I ran out of there and did my best to forget the conversation, but it nagged at me all the way to the river like a tooth beginning to go bad. All joy had fled the morning. Mother was awakening to the sorry facts: My biscuits were like stones, my samplers askew, my seams like rickrack. I considered my mother’s life: the mending basket that never emptied, the sheets and collars and cuffs to be turned, the twenty loaves of bread to be punched down each and every week. It’s true that she didn’t have to do all the heavy cleaning herself—she had SanJuanna for that. And a washerwoman came on Monday and spent the whole day boiling the clothes in the dripping laundry shed out back. Viola killed and plucked and cooked the chickens. Alberto dispatched and butchered the hogs. But my mother’s life was a never-ending round of maintenance. Not one single thing did she ever achieve but that it had to be done all over again, one day or one week or one season later. Oh, the monotony.
The day didn’t begin to look up until I caught a spotted fritillary butterfly. They were swift and elusive and difficult to net. I knew Granddaddy would be well pleased, plus it helped keep my mind off cooking and mending. When I got home, it took me a whole hour just to set the delicate body in preparation for mounting, and by then I had forgotten what an ignorant girl I was. Just as well, as the campaign to bring me up to domestic scratch was, without my knowledge or cooperation, ginning up in earnest.
The campaign gained momentum when Miss Harbottle decided that all the girls in my class would enter their handiwork in the Fentress Fair. This was distressing news. I found sewing a waste of time, and I had been easing along doing the minimum. My work could charitably be described as sloppy, like Petey’s cocoon. Stitches dropped themselves and later reappeared at random so that the long striped scarf I was knitting bulged in the middle like a python after dining on a rabbit. I fancied that a malevolent Rumpelstiltskin crept into my room at night and undid my best work, turning the gold of my efforts into pathetic dross on a wheel perversely spinning backward.
Although she’d been watching my knitting to some degree, it had been a while since Mother had inspected my fine sewing. One day she asked to check my work. I reluctantly took her my sewing bag, and she poked through it for a minute. “You did this?”
“Yes, Mother.”
“Are you proud of it?”
Was I
“I’m asking you, Calpurnia.”
“No, ma’am, I guess I’m not too proud of it.”
“Then why don’t you do work you can be proud of?”
I thought again.
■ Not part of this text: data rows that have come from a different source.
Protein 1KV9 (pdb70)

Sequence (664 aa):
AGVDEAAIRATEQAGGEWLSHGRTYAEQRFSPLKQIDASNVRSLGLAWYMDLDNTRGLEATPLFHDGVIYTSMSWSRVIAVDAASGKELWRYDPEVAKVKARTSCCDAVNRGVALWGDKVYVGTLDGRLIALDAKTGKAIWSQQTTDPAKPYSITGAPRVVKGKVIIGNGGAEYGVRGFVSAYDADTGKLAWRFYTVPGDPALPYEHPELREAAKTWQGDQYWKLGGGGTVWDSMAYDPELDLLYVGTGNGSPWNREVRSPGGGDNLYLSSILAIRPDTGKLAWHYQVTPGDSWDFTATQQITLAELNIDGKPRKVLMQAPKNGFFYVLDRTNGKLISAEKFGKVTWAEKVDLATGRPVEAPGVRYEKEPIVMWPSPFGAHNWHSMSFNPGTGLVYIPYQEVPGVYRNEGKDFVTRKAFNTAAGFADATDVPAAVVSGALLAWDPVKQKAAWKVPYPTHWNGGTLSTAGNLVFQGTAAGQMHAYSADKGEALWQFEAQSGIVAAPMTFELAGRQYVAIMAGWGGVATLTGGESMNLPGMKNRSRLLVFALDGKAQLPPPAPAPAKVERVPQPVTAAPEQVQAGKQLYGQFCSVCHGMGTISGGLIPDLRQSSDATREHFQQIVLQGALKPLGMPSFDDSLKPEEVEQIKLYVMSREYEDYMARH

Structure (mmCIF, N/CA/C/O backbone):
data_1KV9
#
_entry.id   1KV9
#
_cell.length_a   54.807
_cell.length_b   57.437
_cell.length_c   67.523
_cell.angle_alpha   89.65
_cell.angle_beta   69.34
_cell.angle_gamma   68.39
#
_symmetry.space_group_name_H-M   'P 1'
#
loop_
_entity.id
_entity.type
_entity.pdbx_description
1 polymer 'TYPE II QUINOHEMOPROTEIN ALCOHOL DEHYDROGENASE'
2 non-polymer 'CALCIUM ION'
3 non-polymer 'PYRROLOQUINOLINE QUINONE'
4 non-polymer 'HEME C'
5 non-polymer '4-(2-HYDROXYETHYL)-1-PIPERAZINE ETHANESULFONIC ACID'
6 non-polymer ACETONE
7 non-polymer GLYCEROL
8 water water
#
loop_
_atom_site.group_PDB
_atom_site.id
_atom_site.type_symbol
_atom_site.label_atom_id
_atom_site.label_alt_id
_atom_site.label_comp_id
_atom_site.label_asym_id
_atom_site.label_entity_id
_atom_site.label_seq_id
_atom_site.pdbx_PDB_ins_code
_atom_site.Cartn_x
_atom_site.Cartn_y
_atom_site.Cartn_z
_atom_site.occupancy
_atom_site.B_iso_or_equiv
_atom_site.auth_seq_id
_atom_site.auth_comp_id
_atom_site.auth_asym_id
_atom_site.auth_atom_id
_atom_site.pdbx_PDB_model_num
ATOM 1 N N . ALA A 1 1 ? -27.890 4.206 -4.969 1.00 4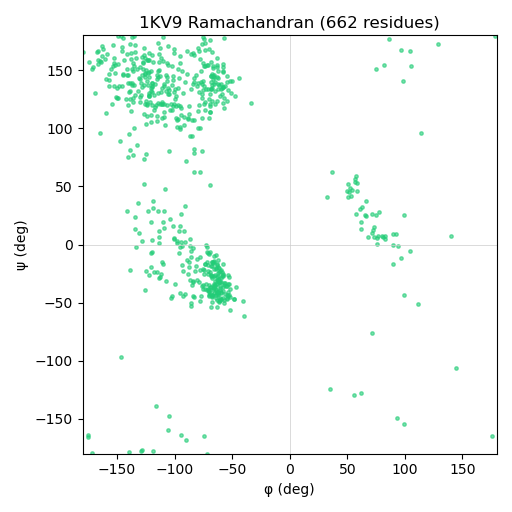7.43 1 ALA A N 1
ATOM 2 C CA . ALA A 1 1 ? -28.241 5.632 -5.228 1.00 46.73 1 ALA A CA 1
ATOM 3 C C . ALA A 1 1 ? -26.988 6.503 -5.276 1.00 45.43 1 ALA A C 1
ATOM 4 O O . ALA A 1 1 ? -26.737 7.296 -4.364 1.00 47.25 1 ALA A O 1
ATOM 6 N N . GLY A 1 2 ? -26.204 6.351 -6.340 1.00 42.05 2 GLY A N 1
ATOM 7 C CA . GLY A 1 2 ? -24.994 7.141 -6.475 1.00 36.83 2 GLY A CA 1
ATOM 8 C C . GLY A 1 2 ? -23.832 6.405 -7.118 1.00 33.34 2 GLY A C 1
ATOM 9 O O . GLY A 1 2 ? -23.819 6.173 -8.326 1.00 32.99 2 GLY A O 1
ATOM 10 N N . VAL A 1 3 ? -22.852 6.035 -6.301 1.00 28.78 3 VAL A N 1
ATOM 11 C CA . VAL A 1 3 ? -21.666 5.343 -6.782 1.00 23.87 3 VAL A CA 1
ATOM 12 C C . VAL A 1 3 ? -21.893 3.854 -7.038 1.00 22.46 3 VAL A C 1
ATOM 13 O O . VAL A 1 3 ? -22.250 3.107 -6.126 1.00 20.89 3 VAL A O 1
ATOM 17 N N . ASP A 1 4 ? -21.683 3.439 -8.285 1.00 20.35 4 ASP A N 1
ATOM 18 C CA . ASP A 1 4 ? -21.829 2.042 -8.690 1.00 19.97 4 ASP A CA 1
ATOM 19 C C . ASP A 1 4 ? -20.697 1.684 -9.654 1.00 18.92 4 ASP A C 1
ATOM 20 O O . ASP A 1 4 ? -19.843 2.526 -9.939 1.00 18.18 4 ASP A O 1
ATOM 25 N N . GLU A 1 5 ? -20.679 0.453 -10.159 1.00 17.43 5 GLU A N 1
ATOM 26 C CA . GLU A 1 5 ? -19.602 0.050 -11.059 1.00 17.30 5 GLU A CA 1
ATOM 27 C C . GLU A 1 5 ? -19.476 0.951 -12.280 1.00 17.03 5 GLU A C 1
ATOM 28 O O . GLU A 1 5 ? -18.376 1.382 -12.622 1.00 16.99 5 GLU A O 1
ATOM 34 N N . ALA A 1 6 ? -20.599 1.234 -12.937 1.00 16.89 6 ALA A N 1
ATOM 35 C CA . ALA A 1 6 ? -20.589 2.086 -14.122 1.00 17.01 6 ALA A CA 1
ATOM 36 C C . ALA A 1 6 ? -19.960 3.444 -13.820 1.00 17.54 6 ALA A C 1
ATOM 37 O O . ALA A 1 6 ? -19.180 3.966 -14.616 1.00 18.18 6 ALA A O 1
ATOM 39 N N . ALA A 1 7 ? -20.306 4.018 -12.671 1.00 17.72 7 ALA A N 1
ATOM 40 C CA . ALA A 1 7 ? -19.772 5.320 -12.285 1.00 18.06 7 ALA A CA 1
ATOM 41 C C . ALA A 1 7 ? -18.259 5.289 -12.083 1.00 17.52 7 ALA A C 1
ATOM 42 O O . ALA A 1 7 ? -17.546 6.188 -12.529 1.00 17.60 7 ALA A O 1
ATOM 44 N N . ILE A 1 8 ? -17.768 4.253 -11.413 1.00 17.41 8 ILE A N 1
ATOM 45 C CA . ILE A 1 8 ? -16.339 4.143 -11.157 1.00 17.57 8 ILE A CA 1
ATOM 46 C C . ILE A 1 8 ? -15.555 3.877 -12.444 1.00 18.46 8 ILE A C 1
ATOM 47 O O . ILE A 1 8 ? -14.454 4.396 -12.622 1.00 17.64 8 ILE A O 1
ATOM 52 N N . ARG A 1 9 ? -16.127 3.086 -13.349 1.00 18.06 9 ARG A N 1
ATOM 53 C CA . ARG A 1 9 ? -15.451 2.788 -14.609 1.00 18.81 9 ARG A CA 1
ATOM 54 C C . ARG A 1 9 ? -15.414 4.022 -15.507 1.00 18.24 9 ARG A C 1
ATOM 55 O O . ARG A 1 9 ? -14.444 4.247 -16.230 1.00 19.59 9 ARG A O 1
ATOM 63 N N . ALA A 1 10 ? -16.470 4.824 -15.451 1.00 17.98 10 ALA A N 1
ATOM 64 C CA . ALA A 1 10 ? -16.551 6.033 -16.261 1.00 18.65 10 ALA A CA 1
ATOM 65 C C . ALA A 1 10 ? -15.438 7.032 -15.943 1.00 18.40 10 ALA A C 1
ATOM 66 O O . ALA A 1 10 ? -15.017 7.787 -16.819 1.00 19.14 10 ALA A O 1
ATOM 68 N N . THR A 1 11 ? -14.960 7.042 -14.700 1.00 17.05 11 THR A N 1
ATOM 69 C CA . THR A 1 11 ? -13.900 7.975 -14.319 1.00 17.23 11 THR A CA 1
ATOM 70 C C . THR A 1 11 ? -12.596 7.673 -15.044 1.00 17.20 11 THR A C 1
ATOM 71 O O . THR A 1 11 ? -11.650 8.460 -14.995 1.00 17.13 11 THR A O 1
ATOM 75 N N . GLU A 1 12 ? -12.551 6.531 -15.721 1.00 18.31 12 GLU A N 1
ATOM 76 C CA . GLU A 1 12 ? -11.361 6.147 -16.466 1.00 18.88 12 GLU A CA 1
ATOM 77 C C . GLU A 1 12 ? -11.077 7.174 -17.561 1.00 20.14 12 GLU A C 1
ATOM 78 O O . GLU A 1 12 ? -9.919 7.438 -17.887 1.00 19.89 12 GLU A O 1
ATOM 84 N N . GLN A 1 13 ? -12.137 7.763 -18.110 1.00 20.10 13 GLN A N 1
ATOM 85 C CA . GLN A 1 13 ? -11.993 8.778 -19.149 1.00 21.24 13 GLN A CA 1
ATOM 86 C C . GLN A 1 13 ? -12.324 10.177 -18.636 1.00 20.36 13 GLN A C 1
ATOM 87 O O . GLN A 1 13 ? -11.758 11.158 -19.102 1.00 23.18 13 GLN A O 1
ATOM 93 N N . ALA A 1 14 ? -13.235 10.266 -17.673 1.00 19.90 14 ALA A N 1
ATOM 94 C CA . ALA A 1 14 ? -13.620 11.553 -17.097 1.00 19.12 14 ALA A CA 1
ATOM 95 C C . ALA A 1 14 ? -12.778 11.797 -15.847 1.00 19.07 14 ALA A C 1
ATOM 96 O O . ALA A 1 14 ? -12.862 11.040 -14.881 1.00 20.91 14 ALA A O 1
ATOM 98 N N . GLY A 1 15 ? -11.973 12.856 -15.862 1.00 18.49 15 GLY A N 1
ATOM 99 C CA . GLY A 1 15 ? -11.106 13.137 -14.730 1.00 18.65 15 GLY A CA 1
ATOM 100 C C . GLY A 1 15 ? -11.668 13.937 -13.569 1.00 18.27 15 GLY A C 1
ATOM 101 O O . GLY A 1 15 ? -10.997 14.098 -12.551 1.00 18.91 15 GLY A O 1
ATOM 102 N N . GLY A 1 16 ? -12.892 14.429 -13.707 1.00 17.35 16 GLY A N 1
ATOM 103 C CA . GLY A 1 16 ? -13.487 15.232 -12.654 1.00 17.21 16 GLY A CA 1
ATOM 104 C C . GLY A 1 16 ? -13.501 14.637 -11.255 1.00 16.79 16 GLY A C 1
ATOM 105 O O . GLY A 1 16 ? -13.198 15.326 -10.275 1.00 14.14 16 GLY A O 1
ATOM 106 N N . GLU A 1 17 ? -13.844 13.359 -11.152 1.00 15.41 17 GLU A N 1
ATOM 107 C CA . GLU A 1 17 ? -13.925 12.713 -9.850 1.00 16.49 17 GLU A CA 1
ATOM 108 C C . GLU A 1 17 ? -12.885 11.626 -9.573 1.00 15.81 17 GLU A C 1
ATOM 109 O O . GLU A 1 17 ? -12.165 11.187 -10.469 1.00 15.65 17 GLU A O 1
ATOM 115 N N . TRP A 1 18 ? -12.828 11.213 -8.309 1.00 14.46 18 TRP A N 1
ATOM 116 C CA . TRP A 1 18 ? -11.901 10.199 -7.813 1.00 14.11 18 TRP A CA 1
ATOM 117 C C . TRP A 1 18 ? -12.756 9.387 -6.839 1.00 14.40 18 TRP A C 1
ATOM 118 O O . TRP A 1 18 ? -12.885 9.741 -5.671 1.00 13.99 18 TRP A O 1
ATOM 129 N N . LEU A 1 19 ? -13.328 8.291 -7.331 1.00 14.03 19 LEU A N 1
ATOM 130 C CA . LEU A 1 19 ? -14.248 7.476 -6.545 1.00 14.24 19 LEU A CA 1
ATOM 131 C C . LEU A 1 19 ? -13.751 6.245 -5.806 1.00 14.44 19 LEU A C 1
ATOM 132 O O . LEU A 1 19 ? -14.510 5.643 -5.045 1.00 14.87 19 LEU A O 1
ATOM 137 N N . SER A 1 20 ? -12.496 5.863 -6.023 1.00 13.61 20 SER A N 1
ATOM 138 C CA . SER A 1 20 ? -11.936 4.697 -5.350 1.00 13.73 20 SER A CA 1
ATOM 139 C C . SER A 1 20 ? -10.516 5.023 -4.901 1.00 12.48 20 SER A C 1
ATOM 140 O O . SER A 1 20 ? -9.892 5.940 -5.434 1.00 12.03 20 SER A O 1
ATOM 143 N N . HIS A 1 21 ? -10.010 4.270 -3.926 1.00 12.74 21 HIS A N 1
ATOM 144 C CA . HIS A 1 21 ? -8.673 4.493 -3.378 1.00 11.77 21 HIS A CA 1
ATOM 145 C C . HIS A 1 21 ? -7.588 4.856 -4.405 1.00 12.72 21 HIS A C 1
ATOM 146 O O . HIS A 1 21 ? -6.984 5.929 -4.316 1.00 12.46 21 HIS A O 1
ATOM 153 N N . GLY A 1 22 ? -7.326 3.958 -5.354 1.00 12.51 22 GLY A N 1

I had no snappy answer, so I had to fall back on honesty. “Because it’s boring, ma’am?” A truthful answer, but one I knew to be foolish, even as it exited my mouth.
“Ah,” said Mother. “Boring.”
A bad sign when she repeated your own words back to you like a parrot. Now, parrots. Those were some interesting birds, living to such a great age that they were passed down in the family will. Why, Granddaddy had told me about a parrot who had lived past his century and learned over four hundred conversational phrases, as acute a mimic as any human being . . .
“Calpurnia, I don’t believe you’re . . .”
Although I doubted I’d be allowed a parrot (Granddaddy had also told me they were very expensive), this didn’t necessarily exclude the possibility of something smaller, a cockatiel, say, or maybe a budgie. . . . Mother’s lips were moving. . . . Something about practicing?
“Have to do better . . .”
A budgie would do as the bird of last resort. They could be taught to speak, couldn’t they?
“When I was your age . . .”
And if I had a budgie, would I be allowed to let it fly loose in the house? Probably not. It would drop white dollops like antimacassars on the good furniture, and that would be the end of that. And you couldn’t forget Idabelle the Inside Cat in her basket by the stove. Maybe I could let it fly in my bedroom. It could perch on my headboard and chirrup in my ear, a pleasant sound—
I jumped. “Yes, Mother?”
“You’re not listening to me!”
I stared at her. How could she tell?
“You’d better listen to me. This situation is intolerable. Your work is unacceptable. I expect better from you, and you will do better, do you understand me? I’m surprised Miss Harbottle hasn’t sent me a note about this.”
She had. Two, in fact.
“You will show me your work every night until the fair.”
This meant that I’d have to pay more attention for a few weeks. Gloom tolled its heavy bell in my ear. I was a marked girl.
IT WAS GETTING on in the day. I’d had an inordinate and unfair amount of homework, and there were a couple of hours of decent working light left. I headed for the door at top speed. Mother sat in the parlor reviewing her housekeeping accounts. “Calpurnia,” she called, “the river again?”